在更愜意的那些日子裏,我們會讓鐵爐輕快地僻啪作響來取暖,但是現在不能冒險燃起這麼舒服的火焰。只在地板上放了一盞弱小的燈,給這個房間提供點光亮。在小屋周圍,把自己裹在厚重的皮衣里,不停地拚命想取暖的是二十兒個北方的不易激動的男男女女。儘管過去這幾個月裏,無休無止的痛苦讓他們變得屈從和凄涼,現在我們都聚在一塊兒了,卻有一種親切溫暖的氣氛。在燈上的一個三腳鼎里加熱着一些私造的劣酒。皮埃爾進門走過來時、每個人都受到了一點鼓舞,側着身子移動着,在燈旁邊給他騰出足夠的地方。

“有什麼消息?”皮埃爾還沒能跪在燈旁邊、用牙齒脫下他的連指手套前,獨眼凱蒂就大聲說道。他把手放在燈旁邊暖和暖和。

皮埃爾沒有說話。外面一定是零下八十度,他的下顎冷得緊繃繃的,嘴唇發紫,冰晶掛在他的眉毛、眼睫毛和鬍鬚上。

我們仍然滿懷期望地堅持等他說出消息。那時我注意到了他的心情。他不喜歡這個房間裏的大部分人,儘管他對我有那麼一點熱心。皮埃爾因為他的母親而帶着印第安人的血緣,他把這一次看作是一個依靠他人取得成功的機會。他想讓他們為他說出的每一個詞付出代價。他咕噥了一聲,朝三腳鼎上的酒壺點了點頭。

獨眼凱蒂親自用一個破舊的錫杯子舀了一些,遞給他。他還是一言不發。在過去的這兩個月裏,他積起了一絲怨恨。皮埃爾?傑倫克是北部的這個地方一個具有傳奇色彩的設陷井捕獵者,一個堅強又狡猾的人。哈德森海灣公司的一些人說他去年春天把他的大部分貸款都用在設置新陷井上了。北方已經連續有過兩個溫和的冬天,所以這次捕獵的前景會很不錯--四十年來最好的一次。
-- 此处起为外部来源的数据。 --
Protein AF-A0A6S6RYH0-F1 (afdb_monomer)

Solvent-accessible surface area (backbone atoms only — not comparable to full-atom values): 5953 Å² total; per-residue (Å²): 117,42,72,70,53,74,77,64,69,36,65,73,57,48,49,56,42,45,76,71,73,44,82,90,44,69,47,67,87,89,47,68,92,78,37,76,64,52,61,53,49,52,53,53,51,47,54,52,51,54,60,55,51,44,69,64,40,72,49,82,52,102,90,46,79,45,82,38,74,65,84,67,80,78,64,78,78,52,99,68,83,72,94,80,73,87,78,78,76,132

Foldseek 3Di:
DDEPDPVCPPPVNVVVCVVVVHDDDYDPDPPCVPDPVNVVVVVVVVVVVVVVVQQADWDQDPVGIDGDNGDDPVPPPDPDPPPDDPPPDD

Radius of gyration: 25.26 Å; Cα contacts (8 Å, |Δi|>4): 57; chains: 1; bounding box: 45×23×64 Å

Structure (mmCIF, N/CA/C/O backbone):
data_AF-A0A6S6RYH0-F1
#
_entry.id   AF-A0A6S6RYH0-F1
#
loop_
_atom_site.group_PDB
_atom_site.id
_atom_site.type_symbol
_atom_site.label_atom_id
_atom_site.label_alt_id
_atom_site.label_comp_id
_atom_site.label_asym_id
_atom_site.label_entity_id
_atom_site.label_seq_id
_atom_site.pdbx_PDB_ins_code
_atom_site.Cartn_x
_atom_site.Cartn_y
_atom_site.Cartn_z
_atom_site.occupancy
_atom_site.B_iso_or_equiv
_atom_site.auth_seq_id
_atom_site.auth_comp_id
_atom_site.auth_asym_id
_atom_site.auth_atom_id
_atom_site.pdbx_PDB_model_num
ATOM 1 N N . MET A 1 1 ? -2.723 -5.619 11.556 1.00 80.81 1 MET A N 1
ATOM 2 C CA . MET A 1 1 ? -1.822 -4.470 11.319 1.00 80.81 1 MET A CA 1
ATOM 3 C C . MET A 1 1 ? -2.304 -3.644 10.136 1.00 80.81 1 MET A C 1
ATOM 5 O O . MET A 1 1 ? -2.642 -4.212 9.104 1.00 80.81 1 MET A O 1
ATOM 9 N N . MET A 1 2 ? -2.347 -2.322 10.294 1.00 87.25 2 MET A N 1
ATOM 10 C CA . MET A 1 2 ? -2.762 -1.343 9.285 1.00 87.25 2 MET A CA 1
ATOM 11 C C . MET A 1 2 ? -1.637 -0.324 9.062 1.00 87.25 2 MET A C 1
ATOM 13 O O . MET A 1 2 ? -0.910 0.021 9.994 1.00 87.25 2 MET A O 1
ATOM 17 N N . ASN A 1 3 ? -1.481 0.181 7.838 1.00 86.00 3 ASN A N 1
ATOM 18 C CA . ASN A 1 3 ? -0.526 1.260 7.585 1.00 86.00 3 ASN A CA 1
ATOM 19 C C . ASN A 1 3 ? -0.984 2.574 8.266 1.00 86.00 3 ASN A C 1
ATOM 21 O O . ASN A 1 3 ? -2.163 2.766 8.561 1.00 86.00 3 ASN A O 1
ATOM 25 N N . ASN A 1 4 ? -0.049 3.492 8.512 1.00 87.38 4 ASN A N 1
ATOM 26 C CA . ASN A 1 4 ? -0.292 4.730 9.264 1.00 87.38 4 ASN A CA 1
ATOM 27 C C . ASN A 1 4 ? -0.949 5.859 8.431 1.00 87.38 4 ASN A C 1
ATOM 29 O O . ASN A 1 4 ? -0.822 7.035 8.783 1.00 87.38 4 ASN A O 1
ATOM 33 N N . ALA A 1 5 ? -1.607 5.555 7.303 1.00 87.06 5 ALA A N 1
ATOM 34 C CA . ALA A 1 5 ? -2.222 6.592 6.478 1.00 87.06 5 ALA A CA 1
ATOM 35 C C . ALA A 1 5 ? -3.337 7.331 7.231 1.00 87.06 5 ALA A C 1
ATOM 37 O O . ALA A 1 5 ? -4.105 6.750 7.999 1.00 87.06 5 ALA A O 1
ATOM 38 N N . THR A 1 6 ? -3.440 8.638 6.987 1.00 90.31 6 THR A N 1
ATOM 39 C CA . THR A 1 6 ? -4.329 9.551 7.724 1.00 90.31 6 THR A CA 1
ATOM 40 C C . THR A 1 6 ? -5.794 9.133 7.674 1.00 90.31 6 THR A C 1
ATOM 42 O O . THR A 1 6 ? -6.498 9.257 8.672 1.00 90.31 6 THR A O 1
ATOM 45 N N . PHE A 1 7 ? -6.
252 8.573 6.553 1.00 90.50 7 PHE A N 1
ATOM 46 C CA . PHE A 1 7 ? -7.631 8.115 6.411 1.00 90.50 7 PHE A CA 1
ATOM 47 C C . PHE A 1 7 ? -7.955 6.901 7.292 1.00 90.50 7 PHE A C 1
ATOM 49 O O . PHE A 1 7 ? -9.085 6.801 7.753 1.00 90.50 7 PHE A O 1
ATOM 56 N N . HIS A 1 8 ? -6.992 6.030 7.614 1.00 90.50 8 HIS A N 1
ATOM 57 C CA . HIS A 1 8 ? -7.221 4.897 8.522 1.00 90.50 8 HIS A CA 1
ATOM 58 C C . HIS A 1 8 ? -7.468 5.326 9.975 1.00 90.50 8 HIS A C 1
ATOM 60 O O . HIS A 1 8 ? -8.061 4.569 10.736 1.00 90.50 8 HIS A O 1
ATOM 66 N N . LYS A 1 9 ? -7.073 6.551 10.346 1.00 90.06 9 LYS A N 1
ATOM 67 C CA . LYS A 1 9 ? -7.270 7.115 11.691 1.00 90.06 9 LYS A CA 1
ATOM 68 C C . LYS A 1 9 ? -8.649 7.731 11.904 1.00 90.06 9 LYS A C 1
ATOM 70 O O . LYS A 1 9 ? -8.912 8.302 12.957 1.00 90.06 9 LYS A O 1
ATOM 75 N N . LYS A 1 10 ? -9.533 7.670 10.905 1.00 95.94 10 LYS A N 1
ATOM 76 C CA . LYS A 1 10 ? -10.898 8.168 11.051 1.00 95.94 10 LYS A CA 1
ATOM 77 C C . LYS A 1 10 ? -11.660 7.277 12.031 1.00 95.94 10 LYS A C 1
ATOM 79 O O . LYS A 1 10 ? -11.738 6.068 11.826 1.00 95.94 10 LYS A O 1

接着火星人就到了,讓人不可能追查他的陷餅線。所以就在礦工們在漆黑的冬天裏,在他們的礦井中辛勤工作,隨着時間一分一分地推移逐漸致富時,皮埃爾損失了一年的貸款。現在他的所有陷阱都散佈在這個地區幾百英里的地方,甚至連皮埃爾,即使有着敏銳的頭腦,在明年春天也不可能找到這些陷餅中的大部分。
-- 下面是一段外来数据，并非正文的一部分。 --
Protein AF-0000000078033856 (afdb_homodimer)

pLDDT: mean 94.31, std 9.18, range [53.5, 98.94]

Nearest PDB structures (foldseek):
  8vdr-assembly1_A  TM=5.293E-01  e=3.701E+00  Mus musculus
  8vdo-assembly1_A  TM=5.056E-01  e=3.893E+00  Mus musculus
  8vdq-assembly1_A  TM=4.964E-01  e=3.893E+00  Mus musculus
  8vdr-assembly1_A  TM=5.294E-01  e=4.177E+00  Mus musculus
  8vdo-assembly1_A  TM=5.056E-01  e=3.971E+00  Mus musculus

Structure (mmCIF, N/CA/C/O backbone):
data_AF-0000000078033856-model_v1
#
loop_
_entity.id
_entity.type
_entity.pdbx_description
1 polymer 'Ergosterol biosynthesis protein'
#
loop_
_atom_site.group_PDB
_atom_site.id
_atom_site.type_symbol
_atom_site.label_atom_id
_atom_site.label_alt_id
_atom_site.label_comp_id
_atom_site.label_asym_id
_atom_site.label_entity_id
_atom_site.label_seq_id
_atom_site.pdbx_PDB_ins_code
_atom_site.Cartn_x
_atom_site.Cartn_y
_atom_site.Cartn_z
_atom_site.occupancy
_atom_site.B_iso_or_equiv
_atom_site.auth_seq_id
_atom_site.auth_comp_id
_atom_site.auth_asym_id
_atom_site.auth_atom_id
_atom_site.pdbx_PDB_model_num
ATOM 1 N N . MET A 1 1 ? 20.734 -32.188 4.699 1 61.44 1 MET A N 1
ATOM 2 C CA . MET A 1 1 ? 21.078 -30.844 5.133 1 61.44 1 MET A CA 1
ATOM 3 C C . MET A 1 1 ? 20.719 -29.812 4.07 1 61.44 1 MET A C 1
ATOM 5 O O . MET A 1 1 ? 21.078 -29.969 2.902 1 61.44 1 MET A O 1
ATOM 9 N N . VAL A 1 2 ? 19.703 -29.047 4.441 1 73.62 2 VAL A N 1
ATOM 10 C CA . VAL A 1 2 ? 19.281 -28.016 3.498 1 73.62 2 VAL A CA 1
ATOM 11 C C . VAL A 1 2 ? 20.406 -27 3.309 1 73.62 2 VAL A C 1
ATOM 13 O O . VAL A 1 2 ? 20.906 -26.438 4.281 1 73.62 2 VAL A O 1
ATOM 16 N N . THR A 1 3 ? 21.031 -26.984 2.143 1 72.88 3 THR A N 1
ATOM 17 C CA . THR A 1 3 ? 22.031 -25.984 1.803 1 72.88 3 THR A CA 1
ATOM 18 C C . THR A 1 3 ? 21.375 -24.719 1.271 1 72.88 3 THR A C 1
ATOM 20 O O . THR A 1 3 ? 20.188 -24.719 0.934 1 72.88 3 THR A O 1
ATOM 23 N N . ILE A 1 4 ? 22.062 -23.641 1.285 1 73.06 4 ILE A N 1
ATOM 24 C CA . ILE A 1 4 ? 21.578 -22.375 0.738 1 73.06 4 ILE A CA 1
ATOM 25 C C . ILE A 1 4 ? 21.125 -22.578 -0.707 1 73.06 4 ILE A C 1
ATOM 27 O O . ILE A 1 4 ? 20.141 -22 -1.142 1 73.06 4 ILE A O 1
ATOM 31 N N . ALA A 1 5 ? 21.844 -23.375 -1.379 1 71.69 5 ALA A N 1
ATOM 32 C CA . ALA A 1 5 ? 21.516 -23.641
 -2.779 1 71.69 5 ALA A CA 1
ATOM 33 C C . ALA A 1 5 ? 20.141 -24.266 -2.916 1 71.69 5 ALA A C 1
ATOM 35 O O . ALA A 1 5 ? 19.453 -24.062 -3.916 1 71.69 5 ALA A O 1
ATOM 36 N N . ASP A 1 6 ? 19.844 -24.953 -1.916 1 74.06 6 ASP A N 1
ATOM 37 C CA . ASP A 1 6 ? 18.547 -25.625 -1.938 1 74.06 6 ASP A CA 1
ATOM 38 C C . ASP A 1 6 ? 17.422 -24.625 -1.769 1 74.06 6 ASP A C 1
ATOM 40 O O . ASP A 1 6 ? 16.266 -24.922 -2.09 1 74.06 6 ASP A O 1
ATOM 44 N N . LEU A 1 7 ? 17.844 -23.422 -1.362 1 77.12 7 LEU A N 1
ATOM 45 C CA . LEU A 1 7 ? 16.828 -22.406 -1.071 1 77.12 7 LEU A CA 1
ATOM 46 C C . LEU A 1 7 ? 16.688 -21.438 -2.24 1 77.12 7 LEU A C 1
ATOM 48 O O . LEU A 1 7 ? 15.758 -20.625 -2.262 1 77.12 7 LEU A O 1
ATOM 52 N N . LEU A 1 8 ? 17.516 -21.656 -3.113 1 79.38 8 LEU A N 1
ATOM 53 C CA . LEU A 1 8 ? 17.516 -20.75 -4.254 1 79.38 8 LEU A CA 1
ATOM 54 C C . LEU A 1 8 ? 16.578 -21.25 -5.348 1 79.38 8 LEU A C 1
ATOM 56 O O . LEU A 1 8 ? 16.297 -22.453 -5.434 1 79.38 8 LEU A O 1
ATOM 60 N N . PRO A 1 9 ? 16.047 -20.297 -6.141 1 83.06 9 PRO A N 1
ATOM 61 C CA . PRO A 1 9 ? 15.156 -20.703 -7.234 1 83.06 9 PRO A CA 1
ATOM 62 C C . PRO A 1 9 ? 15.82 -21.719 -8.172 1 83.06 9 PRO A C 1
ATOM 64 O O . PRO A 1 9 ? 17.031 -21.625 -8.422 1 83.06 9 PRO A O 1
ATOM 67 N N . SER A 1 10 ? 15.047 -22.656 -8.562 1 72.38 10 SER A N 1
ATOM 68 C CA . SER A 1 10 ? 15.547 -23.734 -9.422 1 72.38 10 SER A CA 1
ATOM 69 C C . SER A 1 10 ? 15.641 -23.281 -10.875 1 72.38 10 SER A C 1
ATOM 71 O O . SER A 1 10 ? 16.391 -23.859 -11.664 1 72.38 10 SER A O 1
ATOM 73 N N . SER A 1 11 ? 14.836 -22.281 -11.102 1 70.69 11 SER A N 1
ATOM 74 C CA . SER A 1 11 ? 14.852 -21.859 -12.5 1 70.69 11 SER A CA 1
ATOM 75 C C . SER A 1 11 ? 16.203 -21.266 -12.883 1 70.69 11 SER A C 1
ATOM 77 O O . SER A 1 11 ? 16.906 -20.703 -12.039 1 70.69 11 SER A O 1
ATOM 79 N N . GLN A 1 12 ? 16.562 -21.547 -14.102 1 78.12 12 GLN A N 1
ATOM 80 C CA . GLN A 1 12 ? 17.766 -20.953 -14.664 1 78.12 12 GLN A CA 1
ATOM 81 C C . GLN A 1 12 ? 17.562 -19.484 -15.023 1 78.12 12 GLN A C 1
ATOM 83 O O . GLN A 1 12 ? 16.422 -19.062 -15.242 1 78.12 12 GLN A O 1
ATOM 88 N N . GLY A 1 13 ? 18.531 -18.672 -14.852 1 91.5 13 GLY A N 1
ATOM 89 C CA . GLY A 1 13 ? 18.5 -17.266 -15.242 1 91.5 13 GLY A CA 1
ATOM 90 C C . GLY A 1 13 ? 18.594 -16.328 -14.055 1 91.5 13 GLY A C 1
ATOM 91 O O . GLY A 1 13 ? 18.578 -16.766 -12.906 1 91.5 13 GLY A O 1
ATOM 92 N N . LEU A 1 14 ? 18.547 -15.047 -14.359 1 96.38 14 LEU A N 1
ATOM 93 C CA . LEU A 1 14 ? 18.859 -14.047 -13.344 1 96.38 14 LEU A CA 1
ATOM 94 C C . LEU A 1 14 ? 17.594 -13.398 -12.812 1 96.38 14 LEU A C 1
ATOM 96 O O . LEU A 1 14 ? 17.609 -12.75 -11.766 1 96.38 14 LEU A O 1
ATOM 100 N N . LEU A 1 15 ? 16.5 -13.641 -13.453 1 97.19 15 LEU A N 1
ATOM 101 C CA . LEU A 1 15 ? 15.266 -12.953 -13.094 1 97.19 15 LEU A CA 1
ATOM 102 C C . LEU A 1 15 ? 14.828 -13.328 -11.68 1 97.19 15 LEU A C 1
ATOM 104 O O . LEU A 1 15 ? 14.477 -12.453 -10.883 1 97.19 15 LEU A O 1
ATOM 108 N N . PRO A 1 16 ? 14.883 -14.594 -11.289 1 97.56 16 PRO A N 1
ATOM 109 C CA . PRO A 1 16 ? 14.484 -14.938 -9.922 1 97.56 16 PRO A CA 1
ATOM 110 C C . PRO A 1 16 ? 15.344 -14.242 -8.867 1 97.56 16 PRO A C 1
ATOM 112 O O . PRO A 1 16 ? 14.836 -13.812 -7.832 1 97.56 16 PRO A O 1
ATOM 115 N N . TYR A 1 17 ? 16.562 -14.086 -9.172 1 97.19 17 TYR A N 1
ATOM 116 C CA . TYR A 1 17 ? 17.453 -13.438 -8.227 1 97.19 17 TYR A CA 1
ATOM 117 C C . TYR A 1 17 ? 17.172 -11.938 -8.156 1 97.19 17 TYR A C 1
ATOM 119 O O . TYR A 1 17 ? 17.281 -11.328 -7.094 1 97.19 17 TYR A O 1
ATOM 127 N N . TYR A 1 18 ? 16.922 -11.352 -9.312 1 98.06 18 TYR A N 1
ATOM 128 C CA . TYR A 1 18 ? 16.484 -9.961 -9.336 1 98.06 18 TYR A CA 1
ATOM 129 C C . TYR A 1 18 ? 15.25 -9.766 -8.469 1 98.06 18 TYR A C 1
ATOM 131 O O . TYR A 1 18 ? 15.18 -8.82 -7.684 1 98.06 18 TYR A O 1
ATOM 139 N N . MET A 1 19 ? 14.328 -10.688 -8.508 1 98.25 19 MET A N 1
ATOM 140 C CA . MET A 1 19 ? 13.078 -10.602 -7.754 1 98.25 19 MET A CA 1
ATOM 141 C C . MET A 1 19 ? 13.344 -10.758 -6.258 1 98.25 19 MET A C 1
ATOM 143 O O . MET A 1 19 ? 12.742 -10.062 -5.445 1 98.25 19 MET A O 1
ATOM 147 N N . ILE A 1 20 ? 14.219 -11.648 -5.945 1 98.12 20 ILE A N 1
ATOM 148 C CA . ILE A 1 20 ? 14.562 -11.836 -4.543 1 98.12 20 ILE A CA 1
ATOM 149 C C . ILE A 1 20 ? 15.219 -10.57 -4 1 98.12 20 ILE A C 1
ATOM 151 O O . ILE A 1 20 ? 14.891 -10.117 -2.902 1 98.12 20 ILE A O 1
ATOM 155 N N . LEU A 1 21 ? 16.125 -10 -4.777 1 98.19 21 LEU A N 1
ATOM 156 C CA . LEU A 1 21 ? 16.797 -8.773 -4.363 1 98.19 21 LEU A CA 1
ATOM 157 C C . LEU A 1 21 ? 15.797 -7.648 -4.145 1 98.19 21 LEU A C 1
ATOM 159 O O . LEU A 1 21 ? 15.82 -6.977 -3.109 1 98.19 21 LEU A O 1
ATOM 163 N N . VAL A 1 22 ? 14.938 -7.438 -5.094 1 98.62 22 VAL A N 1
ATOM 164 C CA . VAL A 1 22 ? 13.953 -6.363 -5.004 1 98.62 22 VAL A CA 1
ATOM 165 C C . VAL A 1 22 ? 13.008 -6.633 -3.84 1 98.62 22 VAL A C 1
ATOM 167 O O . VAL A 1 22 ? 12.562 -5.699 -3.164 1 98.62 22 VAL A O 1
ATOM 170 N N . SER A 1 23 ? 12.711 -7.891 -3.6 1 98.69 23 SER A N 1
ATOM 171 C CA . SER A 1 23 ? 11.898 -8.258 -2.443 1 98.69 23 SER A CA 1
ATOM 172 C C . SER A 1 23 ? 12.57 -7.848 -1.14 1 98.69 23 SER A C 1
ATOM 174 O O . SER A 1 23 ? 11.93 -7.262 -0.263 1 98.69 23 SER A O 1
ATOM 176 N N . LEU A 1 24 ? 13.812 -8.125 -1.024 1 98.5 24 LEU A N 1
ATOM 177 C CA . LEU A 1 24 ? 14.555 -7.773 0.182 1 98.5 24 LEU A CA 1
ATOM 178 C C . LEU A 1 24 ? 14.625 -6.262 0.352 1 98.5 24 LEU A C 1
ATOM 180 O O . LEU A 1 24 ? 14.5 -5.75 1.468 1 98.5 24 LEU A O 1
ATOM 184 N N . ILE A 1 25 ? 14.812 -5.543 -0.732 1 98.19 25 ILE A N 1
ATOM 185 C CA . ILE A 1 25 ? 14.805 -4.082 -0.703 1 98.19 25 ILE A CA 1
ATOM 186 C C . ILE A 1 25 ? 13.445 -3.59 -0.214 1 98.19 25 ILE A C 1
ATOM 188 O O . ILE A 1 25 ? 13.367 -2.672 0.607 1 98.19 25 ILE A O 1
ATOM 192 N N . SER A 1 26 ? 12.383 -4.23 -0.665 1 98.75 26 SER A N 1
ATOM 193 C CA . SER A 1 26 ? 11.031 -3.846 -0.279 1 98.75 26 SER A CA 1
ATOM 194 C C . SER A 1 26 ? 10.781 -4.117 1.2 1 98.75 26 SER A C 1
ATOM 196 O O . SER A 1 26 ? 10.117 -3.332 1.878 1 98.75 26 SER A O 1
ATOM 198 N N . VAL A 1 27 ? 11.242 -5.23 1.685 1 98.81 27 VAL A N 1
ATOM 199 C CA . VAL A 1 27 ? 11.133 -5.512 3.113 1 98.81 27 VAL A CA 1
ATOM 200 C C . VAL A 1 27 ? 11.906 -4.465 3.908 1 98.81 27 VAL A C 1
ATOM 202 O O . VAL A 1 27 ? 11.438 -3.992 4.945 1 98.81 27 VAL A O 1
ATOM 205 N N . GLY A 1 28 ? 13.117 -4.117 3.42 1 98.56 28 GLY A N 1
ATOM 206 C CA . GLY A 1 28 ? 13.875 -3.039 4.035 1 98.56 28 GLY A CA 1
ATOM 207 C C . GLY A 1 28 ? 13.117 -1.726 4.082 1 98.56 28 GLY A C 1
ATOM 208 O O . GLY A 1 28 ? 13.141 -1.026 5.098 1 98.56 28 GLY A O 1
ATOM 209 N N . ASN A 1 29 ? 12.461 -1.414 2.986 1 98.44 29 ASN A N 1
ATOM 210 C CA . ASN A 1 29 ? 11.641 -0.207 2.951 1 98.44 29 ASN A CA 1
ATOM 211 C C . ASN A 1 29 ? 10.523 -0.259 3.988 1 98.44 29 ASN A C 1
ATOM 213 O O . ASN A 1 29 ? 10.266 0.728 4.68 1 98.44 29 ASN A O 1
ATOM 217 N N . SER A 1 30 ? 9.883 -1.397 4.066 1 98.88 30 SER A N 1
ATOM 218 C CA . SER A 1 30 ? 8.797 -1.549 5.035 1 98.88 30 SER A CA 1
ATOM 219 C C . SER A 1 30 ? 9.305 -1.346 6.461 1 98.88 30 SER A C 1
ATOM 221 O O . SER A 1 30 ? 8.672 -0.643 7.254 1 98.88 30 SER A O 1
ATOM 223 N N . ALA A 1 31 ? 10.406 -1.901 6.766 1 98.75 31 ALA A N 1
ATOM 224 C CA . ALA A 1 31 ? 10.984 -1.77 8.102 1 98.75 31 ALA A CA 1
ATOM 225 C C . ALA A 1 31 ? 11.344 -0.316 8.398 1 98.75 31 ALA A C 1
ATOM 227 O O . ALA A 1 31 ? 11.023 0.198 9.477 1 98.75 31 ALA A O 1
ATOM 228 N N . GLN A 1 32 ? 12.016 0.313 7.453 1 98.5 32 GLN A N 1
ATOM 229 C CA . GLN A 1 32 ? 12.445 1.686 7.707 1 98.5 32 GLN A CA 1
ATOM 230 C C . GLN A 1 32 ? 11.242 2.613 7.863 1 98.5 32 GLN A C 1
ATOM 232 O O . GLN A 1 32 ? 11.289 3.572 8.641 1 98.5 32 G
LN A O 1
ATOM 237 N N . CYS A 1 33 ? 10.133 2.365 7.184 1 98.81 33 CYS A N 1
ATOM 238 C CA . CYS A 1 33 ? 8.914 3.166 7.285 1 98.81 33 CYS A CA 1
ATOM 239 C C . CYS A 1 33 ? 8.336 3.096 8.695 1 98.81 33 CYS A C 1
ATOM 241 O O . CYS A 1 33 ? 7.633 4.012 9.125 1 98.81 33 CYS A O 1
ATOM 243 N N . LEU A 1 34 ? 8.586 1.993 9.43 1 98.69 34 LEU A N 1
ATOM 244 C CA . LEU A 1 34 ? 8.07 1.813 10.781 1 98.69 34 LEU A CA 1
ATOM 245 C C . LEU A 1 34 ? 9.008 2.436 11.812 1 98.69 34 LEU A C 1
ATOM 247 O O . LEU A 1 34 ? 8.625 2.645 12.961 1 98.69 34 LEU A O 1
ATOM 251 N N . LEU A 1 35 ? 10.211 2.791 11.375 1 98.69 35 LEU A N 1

兩個月前,皮埃爾作了一次孤注一擲的努力想補償他在隱蔽小屋的損失。在醉熏熏的狂亂中,他開始指揮他的雪橇狗在小屋後面的大坑裏和別的狗相鬥。但是他的狗過去這一段時間一直沒能吃很得好,所以他沒辦法讓它們發揮出很好的戰鬥力。天晚上他的五隻狗在坑裏被殘殺了。後來,皮埃爾怒氣沖沖地離開。從那以後他就再也沒有來參加過秘密會議了。

皮埃爾一口喝乾了杯子裏的酒。這是白蘭地、威士忌和胡椒加在一起的辛辣的混合物。他把杯子又遞迴給獨眼凱蒂,讓他再盛滿。

顯然,威瑟爾比醫生正在讀一篇報紙上的文章--從南艾伯塔來的發表了將近有三個月的一張報紙。

“喂,那麼,”威瑟爾比醫生用一種活潑的語調說。顯然他認為皮埃爾沒帶來什麼消息,我也同意在皮埃爾願意說話的時候讓他說。我專心致志地聽,因為我來正是為了找這個醫生,希望他能幫助我的貝絲。“正如我報道過的一樣,在埃德蒙頓的西爾威拉醫生認為這裏除了寒冷以外,也許還有別的因素在起作用,幫助了火星人生存下來。他注意到,‘北方稀薄和純凈的空氣比南方的空氣對肺部更有益,後者充滿了無數的花粉和不健康的微生物。而且,’他陳述道,‘在北方這裏的陽光好象有一種特點能讓它破壞有害的微生物。我們在北方就可以奇迹般地避免傳染上在更暖和的地方發現的很多瘟疫--麻風病、象皮病,以及類似的。甚至連傷害和白喉在這裏也很少見,在暖和的地方肆虐的可怕的熱病在我們土著的因紐特人中都沒聽說過。’他接着又說,‘大家部推測這裏的火星人在夏天微生物有條件繁殖更激烈時會死亡,和這剛好相反,火星人可能會無限期地佔據我們北方的疆土。事實上,它們會逐漸讓自己適應我們的氣候,就象印第安人逐漸對我們歐洲的麻疹和水痘有了抵抗力一樣。總有一天,它們也許會再一次冒險闖進我們更溫和的地區。’”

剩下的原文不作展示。